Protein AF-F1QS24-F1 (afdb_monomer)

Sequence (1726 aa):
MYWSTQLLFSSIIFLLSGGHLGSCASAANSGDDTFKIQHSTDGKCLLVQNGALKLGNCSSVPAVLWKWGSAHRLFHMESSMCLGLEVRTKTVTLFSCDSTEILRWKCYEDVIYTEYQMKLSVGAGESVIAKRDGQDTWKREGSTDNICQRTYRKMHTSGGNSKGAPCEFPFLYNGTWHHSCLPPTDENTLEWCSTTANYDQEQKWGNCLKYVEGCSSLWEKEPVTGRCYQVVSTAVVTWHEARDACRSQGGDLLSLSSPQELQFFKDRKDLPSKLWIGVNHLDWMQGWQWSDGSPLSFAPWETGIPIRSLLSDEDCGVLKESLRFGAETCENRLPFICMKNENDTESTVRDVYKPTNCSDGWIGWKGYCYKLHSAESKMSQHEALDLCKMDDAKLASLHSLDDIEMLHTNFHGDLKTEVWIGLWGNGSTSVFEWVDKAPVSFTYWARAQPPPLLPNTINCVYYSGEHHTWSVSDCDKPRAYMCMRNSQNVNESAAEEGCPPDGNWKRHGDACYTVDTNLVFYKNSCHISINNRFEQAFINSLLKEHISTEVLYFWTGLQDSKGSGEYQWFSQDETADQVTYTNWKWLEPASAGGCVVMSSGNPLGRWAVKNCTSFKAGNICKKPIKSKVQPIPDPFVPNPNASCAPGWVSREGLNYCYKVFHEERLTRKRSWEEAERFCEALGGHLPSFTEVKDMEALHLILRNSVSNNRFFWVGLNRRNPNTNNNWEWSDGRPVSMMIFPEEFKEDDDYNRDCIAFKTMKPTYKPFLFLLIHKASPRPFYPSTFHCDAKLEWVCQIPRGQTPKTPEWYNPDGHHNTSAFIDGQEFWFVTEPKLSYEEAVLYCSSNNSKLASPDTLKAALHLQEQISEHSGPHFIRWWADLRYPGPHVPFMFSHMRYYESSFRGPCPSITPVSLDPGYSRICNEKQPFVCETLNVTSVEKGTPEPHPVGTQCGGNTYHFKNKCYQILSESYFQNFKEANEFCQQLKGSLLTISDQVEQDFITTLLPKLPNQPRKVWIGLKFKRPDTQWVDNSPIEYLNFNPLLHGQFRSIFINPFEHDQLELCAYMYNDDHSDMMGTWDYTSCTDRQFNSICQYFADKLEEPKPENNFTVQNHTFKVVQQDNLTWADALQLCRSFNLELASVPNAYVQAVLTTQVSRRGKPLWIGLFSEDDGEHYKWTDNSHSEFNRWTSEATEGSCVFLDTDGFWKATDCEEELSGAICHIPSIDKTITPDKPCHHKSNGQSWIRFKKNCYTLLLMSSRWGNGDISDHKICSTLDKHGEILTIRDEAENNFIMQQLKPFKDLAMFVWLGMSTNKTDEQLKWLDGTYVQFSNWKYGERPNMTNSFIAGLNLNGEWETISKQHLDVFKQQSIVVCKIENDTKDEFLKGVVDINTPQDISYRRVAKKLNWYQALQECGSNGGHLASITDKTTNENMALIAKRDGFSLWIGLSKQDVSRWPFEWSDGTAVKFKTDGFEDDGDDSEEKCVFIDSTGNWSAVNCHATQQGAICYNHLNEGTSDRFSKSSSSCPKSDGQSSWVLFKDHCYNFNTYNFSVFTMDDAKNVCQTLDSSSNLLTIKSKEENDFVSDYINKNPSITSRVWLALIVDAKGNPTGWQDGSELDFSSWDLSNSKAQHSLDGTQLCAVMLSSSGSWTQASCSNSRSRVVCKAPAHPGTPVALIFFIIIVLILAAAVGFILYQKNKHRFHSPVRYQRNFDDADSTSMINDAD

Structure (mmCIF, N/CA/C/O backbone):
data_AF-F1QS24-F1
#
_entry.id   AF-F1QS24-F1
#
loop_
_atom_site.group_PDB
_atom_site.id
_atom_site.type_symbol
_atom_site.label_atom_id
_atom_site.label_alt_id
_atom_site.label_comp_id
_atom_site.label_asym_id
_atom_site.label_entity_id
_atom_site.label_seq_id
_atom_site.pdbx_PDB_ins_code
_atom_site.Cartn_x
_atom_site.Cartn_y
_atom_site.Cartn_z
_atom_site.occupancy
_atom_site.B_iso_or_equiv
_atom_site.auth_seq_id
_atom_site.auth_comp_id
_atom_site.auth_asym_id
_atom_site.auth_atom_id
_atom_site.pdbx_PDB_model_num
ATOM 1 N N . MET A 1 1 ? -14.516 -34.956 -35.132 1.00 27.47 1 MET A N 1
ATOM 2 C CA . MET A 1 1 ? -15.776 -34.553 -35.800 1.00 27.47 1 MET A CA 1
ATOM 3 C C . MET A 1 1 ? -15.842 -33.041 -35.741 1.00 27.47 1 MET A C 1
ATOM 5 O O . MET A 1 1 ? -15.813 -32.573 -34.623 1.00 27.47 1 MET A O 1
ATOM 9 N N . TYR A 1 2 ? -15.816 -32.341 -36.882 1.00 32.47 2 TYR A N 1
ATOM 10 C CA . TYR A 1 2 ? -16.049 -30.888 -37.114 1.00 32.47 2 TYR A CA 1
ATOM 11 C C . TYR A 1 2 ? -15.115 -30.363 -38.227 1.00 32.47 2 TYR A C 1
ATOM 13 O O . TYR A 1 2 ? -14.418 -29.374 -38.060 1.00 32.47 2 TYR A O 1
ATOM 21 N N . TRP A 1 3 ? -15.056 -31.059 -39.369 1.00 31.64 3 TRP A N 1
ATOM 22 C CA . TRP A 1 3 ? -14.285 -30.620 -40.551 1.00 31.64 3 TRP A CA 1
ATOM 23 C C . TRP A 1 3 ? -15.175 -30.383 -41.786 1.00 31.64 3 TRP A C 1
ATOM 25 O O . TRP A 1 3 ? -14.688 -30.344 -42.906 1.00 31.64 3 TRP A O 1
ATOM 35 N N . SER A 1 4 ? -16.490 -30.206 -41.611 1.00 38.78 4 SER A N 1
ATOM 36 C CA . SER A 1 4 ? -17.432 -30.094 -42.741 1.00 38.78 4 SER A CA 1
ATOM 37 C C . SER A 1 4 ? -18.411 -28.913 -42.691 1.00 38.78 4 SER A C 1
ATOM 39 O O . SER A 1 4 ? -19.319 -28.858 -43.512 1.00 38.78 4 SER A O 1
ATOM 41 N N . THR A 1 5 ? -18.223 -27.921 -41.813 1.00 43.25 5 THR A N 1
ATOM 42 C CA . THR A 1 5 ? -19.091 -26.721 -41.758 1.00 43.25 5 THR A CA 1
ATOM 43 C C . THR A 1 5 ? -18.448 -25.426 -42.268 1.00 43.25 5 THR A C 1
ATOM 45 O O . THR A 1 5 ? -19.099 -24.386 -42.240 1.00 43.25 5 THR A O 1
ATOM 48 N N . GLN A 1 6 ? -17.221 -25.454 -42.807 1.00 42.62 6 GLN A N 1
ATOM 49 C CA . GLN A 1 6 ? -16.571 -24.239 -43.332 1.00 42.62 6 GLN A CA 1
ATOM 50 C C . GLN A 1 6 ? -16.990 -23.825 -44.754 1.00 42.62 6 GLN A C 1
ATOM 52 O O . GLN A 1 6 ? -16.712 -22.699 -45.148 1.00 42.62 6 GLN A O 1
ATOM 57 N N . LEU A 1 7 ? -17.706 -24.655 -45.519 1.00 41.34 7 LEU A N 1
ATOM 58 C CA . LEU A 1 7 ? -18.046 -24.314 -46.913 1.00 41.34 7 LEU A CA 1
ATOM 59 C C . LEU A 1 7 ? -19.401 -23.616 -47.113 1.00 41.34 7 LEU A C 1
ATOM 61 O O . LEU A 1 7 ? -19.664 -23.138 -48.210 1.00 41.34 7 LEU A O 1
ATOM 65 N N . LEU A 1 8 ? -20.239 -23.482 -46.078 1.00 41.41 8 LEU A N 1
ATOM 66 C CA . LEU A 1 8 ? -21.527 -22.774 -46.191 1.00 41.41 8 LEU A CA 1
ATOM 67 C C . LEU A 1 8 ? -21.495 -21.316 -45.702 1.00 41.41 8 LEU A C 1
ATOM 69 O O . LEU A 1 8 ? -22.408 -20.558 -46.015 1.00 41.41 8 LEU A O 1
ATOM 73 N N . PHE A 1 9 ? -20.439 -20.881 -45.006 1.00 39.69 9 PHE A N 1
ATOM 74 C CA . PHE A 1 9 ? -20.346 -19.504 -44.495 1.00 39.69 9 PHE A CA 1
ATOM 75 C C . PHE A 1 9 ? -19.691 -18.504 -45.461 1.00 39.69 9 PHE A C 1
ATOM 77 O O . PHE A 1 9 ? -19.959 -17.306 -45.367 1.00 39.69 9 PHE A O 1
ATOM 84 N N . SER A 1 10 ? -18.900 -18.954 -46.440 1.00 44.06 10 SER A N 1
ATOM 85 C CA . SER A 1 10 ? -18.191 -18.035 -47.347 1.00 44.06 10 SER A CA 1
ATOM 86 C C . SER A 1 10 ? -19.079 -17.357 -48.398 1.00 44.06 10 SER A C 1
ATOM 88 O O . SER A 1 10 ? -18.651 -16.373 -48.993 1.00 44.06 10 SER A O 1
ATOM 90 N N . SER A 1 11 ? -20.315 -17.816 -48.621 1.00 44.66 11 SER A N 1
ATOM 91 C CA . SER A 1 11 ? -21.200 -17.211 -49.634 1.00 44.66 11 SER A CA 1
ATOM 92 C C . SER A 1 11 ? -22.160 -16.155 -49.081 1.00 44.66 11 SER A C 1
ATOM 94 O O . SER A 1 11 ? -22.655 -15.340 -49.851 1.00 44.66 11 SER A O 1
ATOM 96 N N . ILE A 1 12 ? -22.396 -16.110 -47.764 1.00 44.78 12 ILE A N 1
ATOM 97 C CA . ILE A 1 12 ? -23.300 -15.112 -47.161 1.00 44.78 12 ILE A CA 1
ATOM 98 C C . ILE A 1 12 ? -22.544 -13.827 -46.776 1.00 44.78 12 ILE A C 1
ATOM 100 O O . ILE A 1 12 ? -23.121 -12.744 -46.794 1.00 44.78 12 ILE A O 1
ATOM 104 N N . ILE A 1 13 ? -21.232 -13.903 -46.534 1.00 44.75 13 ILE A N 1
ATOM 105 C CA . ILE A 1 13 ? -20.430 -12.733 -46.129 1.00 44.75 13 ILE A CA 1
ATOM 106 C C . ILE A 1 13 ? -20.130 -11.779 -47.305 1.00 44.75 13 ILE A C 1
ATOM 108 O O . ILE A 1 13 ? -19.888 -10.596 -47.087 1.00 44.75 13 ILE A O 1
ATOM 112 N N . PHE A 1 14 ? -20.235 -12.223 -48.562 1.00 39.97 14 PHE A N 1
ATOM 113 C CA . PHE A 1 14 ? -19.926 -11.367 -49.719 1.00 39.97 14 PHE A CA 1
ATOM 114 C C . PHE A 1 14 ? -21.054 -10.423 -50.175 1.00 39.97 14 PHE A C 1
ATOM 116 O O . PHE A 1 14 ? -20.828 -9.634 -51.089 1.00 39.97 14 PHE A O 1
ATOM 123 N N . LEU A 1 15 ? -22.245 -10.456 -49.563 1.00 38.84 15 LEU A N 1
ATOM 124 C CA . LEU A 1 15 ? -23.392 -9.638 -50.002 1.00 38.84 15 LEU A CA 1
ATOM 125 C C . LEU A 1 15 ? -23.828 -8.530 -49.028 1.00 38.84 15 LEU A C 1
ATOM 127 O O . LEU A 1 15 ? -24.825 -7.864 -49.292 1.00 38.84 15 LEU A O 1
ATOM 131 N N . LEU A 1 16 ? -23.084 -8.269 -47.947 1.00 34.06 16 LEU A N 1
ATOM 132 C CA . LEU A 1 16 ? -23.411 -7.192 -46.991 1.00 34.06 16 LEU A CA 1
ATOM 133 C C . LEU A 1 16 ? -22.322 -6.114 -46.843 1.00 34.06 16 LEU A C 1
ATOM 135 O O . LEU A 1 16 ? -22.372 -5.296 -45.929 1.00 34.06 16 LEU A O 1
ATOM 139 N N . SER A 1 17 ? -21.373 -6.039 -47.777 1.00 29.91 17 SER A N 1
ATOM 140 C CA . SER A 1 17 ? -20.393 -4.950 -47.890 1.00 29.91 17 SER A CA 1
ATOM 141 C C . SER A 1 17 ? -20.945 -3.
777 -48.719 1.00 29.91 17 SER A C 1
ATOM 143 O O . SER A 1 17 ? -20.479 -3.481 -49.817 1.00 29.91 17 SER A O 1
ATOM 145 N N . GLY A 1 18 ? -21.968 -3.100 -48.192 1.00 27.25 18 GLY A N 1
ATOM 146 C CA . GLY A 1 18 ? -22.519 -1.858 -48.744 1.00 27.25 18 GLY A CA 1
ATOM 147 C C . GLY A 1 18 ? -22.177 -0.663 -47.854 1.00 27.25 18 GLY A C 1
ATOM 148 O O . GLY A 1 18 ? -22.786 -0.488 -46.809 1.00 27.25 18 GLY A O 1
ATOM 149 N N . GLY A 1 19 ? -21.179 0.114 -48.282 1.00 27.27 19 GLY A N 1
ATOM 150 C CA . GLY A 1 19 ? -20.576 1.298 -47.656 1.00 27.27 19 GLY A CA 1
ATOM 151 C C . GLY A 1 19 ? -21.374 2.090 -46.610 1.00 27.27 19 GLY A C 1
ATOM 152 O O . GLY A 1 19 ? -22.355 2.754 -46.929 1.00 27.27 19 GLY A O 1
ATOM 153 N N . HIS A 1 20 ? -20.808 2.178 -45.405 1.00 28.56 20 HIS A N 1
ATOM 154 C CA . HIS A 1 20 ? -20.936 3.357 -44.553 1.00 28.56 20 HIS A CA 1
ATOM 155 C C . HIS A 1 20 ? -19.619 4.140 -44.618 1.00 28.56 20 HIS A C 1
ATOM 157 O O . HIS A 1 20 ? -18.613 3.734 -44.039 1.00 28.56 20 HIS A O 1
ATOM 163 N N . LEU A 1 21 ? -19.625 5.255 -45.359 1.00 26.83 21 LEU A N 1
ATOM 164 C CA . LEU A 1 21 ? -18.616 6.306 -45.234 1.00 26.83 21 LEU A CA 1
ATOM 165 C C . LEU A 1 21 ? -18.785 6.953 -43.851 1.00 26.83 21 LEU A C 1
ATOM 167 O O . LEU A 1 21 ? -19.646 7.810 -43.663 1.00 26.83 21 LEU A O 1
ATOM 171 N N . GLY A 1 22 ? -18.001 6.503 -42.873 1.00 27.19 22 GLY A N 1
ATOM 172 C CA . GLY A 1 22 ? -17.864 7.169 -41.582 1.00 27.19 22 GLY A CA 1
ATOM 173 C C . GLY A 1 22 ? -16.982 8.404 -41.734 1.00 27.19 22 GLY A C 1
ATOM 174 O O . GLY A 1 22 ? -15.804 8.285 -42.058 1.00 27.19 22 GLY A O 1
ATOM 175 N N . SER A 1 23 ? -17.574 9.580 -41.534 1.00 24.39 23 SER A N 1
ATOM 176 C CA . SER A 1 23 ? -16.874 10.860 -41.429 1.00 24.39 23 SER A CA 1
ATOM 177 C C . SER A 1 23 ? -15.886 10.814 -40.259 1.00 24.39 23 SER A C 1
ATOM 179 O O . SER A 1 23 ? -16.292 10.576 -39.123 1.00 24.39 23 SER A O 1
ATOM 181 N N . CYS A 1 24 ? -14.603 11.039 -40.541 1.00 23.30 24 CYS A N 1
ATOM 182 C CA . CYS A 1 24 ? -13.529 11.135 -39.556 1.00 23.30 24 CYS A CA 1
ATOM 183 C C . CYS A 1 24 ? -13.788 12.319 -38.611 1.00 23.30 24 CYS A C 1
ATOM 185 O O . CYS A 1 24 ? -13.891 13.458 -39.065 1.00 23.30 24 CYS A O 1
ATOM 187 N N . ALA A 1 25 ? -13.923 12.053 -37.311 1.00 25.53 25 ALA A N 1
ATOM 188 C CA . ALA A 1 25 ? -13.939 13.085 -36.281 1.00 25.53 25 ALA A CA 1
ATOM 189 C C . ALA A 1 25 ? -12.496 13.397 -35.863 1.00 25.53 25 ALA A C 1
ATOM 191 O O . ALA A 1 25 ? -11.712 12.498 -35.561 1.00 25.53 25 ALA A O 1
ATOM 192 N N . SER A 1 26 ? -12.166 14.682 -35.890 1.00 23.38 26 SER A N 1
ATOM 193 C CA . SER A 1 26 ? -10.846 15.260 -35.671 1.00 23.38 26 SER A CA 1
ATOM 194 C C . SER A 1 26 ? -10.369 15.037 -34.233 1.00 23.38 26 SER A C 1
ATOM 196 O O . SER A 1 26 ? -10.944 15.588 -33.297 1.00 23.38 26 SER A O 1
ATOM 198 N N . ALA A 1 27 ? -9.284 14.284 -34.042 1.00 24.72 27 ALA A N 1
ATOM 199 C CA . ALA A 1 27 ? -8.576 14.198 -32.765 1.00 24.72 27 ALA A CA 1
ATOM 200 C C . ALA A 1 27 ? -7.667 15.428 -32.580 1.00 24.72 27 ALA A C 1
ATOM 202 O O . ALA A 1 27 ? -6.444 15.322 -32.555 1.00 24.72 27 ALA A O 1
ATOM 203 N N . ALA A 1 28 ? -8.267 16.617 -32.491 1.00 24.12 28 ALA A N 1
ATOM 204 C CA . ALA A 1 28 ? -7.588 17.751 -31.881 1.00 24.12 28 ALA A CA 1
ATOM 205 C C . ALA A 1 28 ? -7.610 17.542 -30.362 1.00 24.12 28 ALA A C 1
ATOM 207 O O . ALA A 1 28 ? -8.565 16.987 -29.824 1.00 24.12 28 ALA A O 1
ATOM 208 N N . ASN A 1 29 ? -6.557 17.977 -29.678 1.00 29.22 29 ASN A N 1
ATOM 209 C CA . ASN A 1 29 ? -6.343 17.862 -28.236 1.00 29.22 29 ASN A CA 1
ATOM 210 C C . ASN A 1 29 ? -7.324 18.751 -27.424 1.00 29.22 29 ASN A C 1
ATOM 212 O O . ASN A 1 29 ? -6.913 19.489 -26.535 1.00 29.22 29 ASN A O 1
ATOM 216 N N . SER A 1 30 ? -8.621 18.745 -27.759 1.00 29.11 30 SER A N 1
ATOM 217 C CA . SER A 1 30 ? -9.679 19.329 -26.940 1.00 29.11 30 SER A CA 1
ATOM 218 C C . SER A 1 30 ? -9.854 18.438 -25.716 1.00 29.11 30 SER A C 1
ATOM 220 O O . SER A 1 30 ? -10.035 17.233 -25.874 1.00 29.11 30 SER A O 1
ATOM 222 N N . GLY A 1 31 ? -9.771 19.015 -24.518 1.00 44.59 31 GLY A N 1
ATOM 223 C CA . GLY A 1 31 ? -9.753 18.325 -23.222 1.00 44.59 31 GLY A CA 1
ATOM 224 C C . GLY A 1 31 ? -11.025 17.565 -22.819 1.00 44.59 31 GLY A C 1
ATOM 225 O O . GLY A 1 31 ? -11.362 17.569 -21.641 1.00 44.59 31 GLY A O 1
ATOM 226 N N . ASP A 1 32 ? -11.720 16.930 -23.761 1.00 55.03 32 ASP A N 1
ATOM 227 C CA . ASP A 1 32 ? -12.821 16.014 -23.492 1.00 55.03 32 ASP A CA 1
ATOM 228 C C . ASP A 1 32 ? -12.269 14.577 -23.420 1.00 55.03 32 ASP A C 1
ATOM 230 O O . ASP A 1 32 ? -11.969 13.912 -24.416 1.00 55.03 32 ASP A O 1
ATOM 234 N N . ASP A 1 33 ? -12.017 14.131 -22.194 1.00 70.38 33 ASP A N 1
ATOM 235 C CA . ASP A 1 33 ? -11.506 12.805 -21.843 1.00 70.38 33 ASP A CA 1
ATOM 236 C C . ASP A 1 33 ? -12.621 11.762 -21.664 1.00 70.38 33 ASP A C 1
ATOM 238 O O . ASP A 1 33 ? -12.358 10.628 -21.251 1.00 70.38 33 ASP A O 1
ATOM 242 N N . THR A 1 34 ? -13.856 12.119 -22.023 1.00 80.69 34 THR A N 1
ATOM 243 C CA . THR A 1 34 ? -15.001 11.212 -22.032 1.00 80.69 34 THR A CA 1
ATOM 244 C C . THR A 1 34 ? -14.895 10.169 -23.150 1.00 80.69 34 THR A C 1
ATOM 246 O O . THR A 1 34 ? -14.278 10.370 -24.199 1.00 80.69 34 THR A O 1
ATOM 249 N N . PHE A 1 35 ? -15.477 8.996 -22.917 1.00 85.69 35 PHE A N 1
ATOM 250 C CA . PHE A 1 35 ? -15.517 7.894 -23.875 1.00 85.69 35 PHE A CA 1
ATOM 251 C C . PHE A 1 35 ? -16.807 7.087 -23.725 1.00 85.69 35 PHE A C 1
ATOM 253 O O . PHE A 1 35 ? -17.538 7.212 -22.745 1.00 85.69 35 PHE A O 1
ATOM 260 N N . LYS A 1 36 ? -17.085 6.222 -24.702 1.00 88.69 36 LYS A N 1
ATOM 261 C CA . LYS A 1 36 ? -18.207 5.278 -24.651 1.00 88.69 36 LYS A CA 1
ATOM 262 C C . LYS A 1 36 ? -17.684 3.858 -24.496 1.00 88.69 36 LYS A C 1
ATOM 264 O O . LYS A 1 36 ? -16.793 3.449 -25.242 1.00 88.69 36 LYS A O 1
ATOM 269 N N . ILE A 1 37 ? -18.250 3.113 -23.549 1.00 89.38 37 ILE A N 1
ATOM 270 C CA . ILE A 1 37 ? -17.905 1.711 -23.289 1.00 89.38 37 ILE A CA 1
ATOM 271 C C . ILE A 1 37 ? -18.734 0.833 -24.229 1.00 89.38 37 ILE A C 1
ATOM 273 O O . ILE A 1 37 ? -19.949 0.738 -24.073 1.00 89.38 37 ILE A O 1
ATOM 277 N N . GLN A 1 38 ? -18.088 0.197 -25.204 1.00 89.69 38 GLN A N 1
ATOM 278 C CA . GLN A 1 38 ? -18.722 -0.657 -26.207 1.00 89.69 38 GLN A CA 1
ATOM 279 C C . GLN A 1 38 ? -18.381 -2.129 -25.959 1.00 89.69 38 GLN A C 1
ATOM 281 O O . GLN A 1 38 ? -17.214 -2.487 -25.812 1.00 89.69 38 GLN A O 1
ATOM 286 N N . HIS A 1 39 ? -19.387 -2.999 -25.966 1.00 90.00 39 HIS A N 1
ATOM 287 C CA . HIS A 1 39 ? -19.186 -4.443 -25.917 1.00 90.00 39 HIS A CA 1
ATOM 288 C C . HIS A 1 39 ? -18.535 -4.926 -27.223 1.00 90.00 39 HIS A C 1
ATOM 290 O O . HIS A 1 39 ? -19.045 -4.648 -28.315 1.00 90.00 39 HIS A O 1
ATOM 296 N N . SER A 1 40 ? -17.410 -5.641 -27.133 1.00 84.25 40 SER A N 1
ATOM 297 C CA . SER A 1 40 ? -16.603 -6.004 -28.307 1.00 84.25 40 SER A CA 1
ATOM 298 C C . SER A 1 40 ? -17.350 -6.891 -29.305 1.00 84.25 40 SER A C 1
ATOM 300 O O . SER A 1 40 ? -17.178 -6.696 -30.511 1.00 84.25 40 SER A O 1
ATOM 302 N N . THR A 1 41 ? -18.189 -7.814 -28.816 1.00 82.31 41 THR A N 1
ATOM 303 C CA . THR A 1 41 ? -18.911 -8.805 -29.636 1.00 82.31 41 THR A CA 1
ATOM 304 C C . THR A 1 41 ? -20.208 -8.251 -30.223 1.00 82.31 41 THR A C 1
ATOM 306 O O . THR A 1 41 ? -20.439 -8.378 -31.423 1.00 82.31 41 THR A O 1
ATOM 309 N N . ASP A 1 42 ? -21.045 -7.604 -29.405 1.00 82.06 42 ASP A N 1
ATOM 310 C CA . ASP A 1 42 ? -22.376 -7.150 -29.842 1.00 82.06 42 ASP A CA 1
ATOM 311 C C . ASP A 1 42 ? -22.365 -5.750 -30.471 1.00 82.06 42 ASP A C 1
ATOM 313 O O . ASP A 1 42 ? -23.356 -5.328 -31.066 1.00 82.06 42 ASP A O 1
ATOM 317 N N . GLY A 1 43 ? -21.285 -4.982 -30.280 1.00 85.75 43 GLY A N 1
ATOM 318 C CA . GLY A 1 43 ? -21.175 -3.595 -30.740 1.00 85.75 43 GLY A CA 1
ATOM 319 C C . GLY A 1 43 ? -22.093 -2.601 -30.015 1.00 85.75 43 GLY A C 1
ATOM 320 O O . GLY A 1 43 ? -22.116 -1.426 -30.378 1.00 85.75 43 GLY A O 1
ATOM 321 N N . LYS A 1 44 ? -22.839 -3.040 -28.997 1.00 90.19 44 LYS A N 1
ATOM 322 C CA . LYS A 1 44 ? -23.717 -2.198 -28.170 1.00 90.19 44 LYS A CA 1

○ ○ ○

■ To do ■
Using only the entries above, output the line with "ATOM 49 C CA", the line with "ATOM 58 C CA", and all lines between them, exactly as they stand.

■ Answer for this exercise ■
ATOM 49 C CA . GLN A 1 6 ? -16.571 -24.239 -43.332 1.00 42.62 6 GLN A CA 1
ATOM 50 C C . GLN A 1 6 ? -16.990 -23.825 -44.754 1.00 42.62 6 GLN A C 1
ATOM 52 O O . GLN A 1 6 ? -16.712 -22.699 -45.148 1.00 42.62 6 GLN A O 1
ATOM 57 N N . LEU A 1 7 ? -17.706 -24.655 -45.519 1.00 41.34 7 LEU A N 1
ATOM 58 C CA . LEU A 1 7 ? -18.046 -24.314 -46.913 1.00 41.34 7 LEU A CA 1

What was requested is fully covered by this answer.